Task:
Retype, word for word, every line of the records below starting at the one that contains "ATOM 30 N N" and ending at the one that contains "ATOM 72 O O"; include both of those lines and nothing more.

Data entries:
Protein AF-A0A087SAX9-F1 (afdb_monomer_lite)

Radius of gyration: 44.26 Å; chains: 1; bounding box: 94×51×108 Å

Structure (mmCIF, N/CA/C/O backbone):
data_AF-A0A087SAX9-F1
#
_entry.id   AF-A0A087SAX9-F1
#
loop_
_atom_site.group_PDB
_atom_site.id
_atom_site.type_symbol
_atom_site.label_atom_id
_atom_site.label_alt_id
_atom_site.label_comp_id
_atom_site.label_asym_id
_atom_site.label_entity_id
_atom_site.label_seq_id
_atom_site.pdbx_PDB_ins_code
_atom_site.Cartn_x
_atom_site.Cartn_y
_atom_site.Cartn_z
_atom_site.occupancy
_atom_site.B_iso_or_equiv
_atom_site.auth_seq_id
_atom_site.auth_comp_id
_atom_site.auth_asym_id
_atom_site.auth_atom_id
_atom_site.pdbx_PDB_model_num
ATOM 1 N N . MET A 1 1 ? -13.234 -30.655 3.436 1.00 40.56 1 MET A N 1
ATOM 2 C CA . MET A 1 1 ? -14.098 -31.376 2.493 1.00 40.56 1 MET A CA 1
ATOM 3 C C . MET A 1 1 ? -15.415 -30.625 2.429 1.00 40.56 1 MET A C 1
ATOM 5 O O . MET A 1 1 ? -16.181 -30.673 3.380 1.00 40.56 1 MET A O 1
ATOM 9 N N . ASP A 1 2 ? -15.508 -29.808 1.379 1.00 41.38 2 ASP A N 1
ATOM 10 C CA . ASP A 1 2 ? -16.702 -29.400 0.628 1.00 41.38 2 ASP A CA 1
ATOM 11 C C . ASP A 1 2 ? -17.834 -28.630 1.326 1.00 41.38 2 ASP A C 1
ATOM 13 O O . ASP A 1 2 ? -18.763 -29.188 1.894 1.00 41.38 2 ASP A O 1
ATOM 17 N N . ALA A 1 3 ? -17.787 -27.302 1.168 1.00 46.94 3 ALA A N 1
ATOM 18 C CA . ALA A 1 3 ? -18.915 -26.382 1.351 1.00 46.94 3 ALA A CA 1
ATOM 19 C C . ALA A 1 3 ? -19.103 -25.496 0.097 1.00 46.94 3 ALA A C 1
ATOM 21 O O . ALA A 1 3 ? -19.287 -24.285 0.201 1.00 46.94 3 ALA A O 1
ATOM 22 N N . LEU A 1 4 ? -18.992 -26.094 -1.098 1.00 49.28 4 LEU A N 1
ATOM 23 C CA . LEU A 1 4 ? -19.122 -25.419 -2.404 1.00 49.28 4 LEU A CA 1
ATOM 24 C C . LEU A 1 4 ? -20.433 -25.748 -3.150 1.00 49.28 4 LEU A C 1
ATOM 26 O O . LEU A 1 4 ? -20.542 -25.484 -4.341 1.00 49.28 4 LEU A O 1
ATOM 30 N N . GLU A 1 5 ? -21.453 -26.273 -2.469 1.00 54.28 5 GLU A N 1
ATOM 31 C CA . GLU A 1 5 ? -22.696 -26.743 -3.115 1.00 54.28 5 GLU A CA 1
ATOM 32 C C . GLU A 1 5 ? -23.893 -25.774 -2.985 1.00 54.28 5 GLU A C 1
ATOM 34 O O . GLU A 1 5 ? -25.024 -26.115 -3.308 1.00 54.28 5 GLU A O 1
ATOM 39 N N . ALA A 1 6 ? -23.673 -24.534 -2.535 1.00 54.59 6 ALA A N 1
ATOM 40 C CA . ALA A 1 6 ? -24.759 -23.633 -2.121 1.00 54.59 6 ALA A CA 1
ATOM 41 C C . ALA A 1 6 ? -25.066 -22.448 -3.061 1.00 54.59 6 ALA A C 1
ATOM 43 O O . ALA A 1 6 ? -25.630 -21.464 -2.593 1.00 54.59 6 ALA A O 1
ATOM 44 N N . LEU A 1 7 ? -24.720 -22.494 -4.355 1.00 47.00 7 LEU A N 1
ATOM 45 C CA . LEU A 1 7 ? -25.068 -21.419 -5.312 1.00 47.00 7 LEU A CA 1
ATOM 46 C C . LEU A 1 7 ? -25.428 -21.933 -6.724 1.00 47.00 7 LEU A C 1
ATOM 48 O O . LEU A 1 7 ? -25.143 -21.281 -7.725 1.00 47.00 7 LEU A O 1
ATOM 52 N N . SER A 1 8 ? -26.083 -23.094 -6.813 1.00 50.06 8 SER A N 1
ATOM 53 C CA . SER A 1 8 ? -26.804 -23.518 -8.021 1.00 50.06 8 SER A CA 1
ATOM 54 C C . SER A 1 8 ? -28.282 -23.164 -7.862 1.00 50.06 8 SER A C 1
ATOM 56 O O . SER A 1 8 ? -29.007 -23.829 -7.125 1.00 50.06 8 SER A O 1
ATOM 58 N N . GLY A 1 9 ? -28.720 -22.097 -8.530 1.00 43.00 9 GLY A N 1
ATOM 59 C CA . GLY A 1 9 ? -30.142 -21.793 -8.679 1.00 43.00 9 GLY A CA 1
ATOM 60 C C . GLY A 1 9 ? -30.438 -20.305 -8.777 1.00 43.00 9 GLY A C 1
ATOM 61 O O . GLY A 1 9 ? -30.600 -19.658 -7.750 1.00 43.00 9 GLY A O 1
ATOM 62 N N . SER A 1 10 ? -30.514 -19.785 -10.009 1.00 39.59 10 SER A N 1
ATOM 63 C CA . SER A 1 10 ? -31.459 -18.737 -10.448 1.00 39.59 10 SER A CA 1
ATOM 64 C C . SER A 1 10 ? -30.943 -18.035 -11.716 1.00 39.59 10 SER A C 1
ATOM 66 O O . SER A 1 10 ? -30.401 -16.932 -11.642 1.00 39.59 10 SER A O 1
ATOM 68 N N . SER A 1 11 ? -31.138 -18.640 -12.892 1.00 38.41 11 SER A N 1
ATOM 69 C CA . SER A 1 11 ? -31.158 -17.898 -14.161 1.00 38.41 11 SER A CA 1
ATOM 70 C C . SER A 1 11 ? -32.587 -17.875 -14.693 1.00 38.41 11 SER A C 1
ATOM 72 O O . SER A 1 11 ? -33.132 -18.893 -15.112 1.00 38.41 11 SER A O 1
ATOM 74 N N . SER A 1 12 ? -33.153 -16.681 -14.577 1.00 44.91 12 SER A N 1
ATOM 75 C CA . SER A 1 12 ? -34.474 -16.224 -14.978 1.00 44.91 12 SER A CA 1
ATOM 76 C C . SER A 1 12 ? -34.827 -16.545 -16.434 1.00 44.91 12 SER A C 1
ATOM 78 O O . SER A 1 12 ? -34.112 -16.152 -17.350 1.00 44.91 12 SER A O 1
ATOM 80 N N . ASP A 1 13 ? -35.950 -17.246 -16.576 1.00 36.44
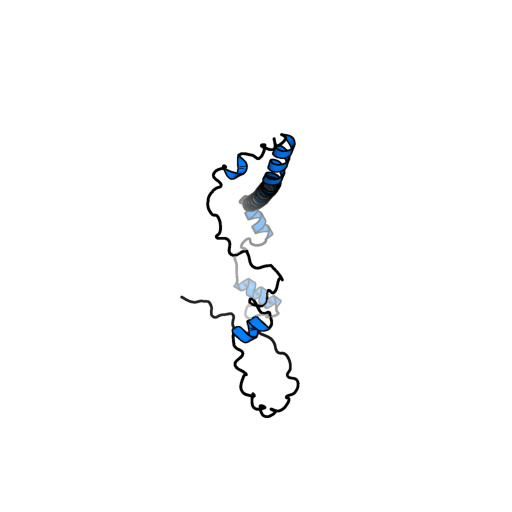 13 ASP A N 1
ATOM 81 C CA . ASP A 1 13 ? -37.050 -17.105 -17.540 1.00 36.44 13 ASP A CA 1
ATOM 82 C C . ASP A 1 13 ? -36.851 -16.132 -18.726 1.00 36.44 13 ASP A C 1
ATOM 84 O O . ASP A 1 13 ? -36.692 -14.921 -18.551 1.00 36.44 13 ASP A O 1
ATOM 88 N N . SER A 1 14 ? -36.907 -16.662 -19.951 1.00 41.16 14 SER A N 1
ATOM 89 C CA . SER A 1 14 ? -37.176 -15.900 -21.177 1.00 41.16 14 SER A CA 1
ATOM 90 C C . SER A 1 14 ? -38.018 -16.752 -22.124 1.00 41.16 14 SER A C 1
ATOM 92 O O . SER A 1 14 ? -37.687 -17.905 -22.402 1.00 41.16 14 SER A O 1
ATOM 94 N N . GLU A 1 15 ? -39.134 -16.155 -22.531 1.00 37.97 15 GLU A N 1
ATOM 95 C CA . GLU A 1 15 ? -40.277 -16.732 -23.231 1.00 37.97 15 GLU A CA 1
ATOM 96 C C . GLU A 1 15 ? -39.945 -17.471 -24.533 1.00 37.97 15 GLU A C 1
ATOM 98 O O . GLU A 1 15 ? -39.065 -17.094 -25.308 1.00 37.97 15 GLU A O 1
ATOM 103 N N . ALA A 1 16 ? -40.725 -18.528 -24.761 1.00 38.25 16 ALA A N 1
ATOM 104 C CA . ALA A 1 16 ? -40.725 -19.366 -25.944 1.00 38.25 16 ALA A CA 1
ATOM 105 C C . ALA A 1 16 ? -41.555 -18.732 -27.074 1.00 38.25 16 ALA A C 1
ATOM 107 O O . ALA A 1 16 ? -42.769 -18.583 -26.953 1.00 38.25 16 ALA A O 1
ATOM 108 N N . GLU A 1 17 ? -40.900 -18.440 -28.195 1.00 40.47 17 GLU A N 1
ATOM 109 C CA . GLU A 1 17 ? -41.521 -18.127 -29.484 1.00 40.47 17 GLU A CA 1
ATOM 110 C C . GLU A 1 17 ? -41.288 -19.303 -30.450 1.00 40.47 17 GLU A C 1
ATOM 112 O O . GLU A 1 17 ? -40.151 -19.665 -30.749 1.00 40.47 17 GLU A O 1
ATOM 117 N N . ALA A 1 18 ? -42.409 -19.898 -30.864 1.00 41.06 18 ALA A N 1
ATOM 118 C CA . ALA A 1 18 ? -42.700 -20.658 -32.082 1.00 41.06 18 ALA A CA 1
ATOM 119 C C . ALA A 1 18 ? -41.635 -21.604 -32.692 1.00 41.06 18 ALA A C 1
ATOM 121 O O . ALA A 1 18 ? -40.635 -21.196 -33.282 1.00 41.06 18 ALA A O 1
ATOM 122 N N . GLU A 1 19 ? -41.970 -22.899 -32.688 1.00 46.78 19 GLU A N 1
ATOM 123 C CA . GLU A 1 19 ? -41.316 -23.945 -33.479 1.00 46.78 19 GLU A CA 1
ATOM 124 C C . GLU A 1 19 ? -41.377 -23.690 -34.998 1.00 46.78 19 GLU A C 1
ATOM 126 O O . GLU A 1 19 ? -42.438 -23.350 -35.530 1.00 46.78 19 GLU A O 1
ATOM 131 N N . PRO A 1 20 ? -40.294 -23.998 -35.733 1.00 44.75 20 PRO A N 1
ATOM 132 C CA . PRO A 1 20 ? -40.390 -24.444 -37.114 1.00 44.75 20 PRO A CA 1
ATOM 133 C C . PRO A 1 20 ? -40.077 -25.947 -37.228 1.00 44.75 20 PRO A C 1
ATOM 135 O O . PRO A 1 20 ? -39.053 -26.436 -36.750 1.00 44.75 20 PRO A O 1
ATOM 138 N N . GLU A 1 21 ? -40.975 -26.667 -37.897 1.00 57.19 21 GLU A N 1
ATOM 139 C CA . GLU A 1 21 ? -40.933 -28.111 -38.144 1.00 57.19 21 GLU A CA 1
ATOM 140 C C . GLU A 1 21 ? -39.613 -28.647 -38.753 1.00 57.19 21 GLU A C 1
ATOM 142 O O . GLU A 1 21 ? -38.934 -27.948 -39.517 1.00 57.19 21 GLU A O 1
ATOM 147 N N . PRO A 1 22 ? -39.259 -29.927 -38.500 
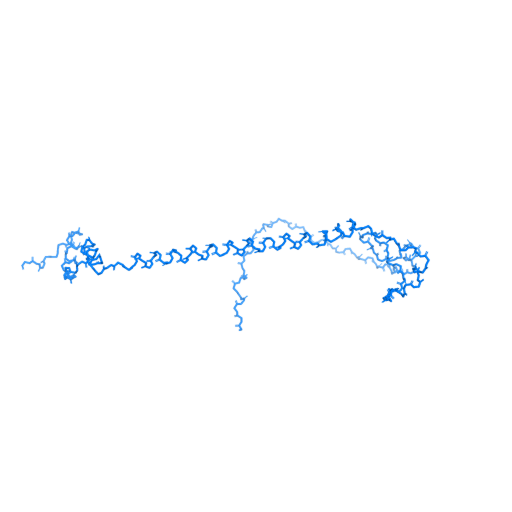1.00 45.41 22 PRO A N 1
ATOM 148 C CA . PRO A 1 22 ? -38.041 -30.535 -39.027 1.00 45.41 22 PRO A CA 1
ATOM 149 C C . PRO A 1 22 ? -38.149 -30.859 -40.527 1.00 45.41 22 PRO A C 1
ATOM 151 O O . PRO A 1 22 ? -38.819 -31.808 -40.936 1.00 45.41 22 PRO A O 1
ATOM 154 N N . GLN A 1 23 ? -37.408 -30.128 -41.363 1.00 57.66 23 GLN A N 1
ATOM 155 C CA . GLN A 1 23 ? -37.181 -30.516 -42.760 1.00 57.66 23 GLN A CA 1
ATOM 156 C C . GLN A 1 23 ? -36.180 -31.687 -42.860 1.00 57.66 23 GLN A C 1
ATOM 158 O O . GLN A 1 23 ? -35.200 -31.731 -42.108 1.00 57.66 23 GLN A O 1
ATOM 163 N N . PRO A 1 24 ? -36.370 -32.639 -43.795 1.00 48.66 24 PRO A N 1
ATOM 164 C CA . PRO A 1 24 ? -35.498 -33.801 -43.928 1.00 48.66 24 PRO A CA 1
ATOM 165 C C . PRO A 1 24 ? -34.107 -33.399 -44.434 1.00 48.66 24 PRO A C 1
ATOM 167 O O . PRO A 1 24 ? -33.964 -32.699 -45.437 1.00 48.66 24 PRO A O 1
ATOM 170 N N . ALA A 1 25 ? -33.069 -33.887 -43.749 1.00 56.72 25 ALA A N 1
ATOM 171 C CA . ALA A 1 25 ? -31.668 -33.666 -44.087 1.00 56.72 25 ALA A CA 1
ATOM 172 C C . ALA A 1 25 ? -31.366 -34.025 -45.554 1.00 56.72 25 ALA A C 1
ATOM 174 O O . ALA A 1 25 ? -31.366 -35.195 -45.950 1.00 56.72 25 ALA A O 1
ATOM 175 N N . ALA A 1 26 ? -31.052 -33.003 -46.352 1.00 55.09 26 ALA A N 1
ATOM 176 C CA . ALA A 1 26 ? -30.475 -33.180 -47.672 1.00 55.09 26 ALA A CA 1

Answer box:
ATOM 30 N N . GLU A 1 5 ? -21.453 -26.273 -2.469 1.00 54.28 5 GLU A N 1
ATOM 31 C CA . GLU A 1 5 ? -22.696 -26.743 -3.115 1.00 54.28 5 GLU A CA 1
ATOM 32 C C . GLU A 1 5 ? -23.893 -25.774 -2.985 1.00 54.28 5 GLU A C 1
ATOM 34 O O . GLU A 1 5 ? -25.024 -26.115 -3.308 1.00 54.28 5 GLU A O 1
ATOM 39 N N . ALA A 1 6 ? -23.673 -24.534 -2.535 1.00 54.59 6 ALA A N 1
ATOM 40 C CA . ALA A 1 6 ? -24.759 -23.633 -2.121 1.00 54.59 6 ALA A CA 1
ATOM 41 C C . ALA A 1 6 ? -25.066 -22.448 -3.061 1.00 54.59 6 ALA A C 1
ATOM 43 O O . ALA A 1 6 ? -25.630 -21.464 -2.593 1.00 54.59 6 ALA A O 1
ATOM 44 N N . LEU A 1 7 ? -24.720 -22.494 -4.355 1.00 47.00 7 LEU A N 1
ATOM 45 C CA . LEU A 1 7 ? -25.068 -21.419 -5.312 1.00 47.00 7 LEU A CA 1
ATOM 46 C C . LEU A 1 7 ? -25.428 -21.933 -6.724 1.00 47.00 7 LEU A C 1
ATOM 48 O O . LEU A 1 7 ? -25.143 -21.281 -7.725 1.00 47.00 7 LEU A O 1
ATOM 52 N N . SER A 1 8 ? -26.083 -23.094 -6.813 1.00 50.06 8 SER A N 1
ATOM 53 C CA . SER A 1 8 ? -26.804 -23.518 -8.021 1.00 50.06 8 SER A CA 1
ATOM 54 C C . SER A 1 8 ? -28.282 -23.164 -7.862 1.00 50.06 8 SER A C 1
ATOM 56 O O . SER A 1 8 ? -29.007 -23.829 -7.125 1.00 50.06 8 SER A O 1
ATOM 58 N N . GLY A 1 9 ? -28.720 -22.097 -8.530 1.00 43.00 9 GLY A N 1
ATOM 59 C CA . GLY A 1 9 ? -30.142 -21.793 -8.679 1.00 43.00 9 GLY A CA 1
ATOM 60 C C . GLY A 1 9 ? -30.438 -20.305 -8.777 1.00 43.00 9 GLY A C 1
ATOM 61 O O . GLY A 1 9 ? -30.600 -19.658 -7.750 1.00 43.00 9 GLY A O 1
ATOM 62 N N . SER A 1 10 ? -30.514 -19.785 -10.009 1.00 39.59 10 SER A N 1
ATOM 63 C CA . SER A 1 10 ? -31.459 -18.737 -10.448 1.00 39.59 10 SER A CA 1
ATOM 64 C C . SER A 1 10 ? -30.943 -18.035 -11.716 1.00 39.59 10 SER A C 1
ATOM 66 O O . SER A 1 10 ? -30.401 -16.932 -11.642 1.00 39.59 10 SER A O 1
ATOM 68 N N . SER A 1 11 ? -31.138 -18.640 -12.892 1.00 38.41 11 SER A N 1
ATOM 69 C CA . SER A 1 11 ? -31.158 -17.898 -14.161 1.00 38.41 11 SER A CA 1
ATOM 70 C C . SER A 1 11 ? -32.587 -17.875 -14.693 1.00 38.41 11 SER A C 1
ATOM 72 O O . SER A 1 11 ? -33.132 -18.893 -15.112 1.00 38.41 11 SER A O 1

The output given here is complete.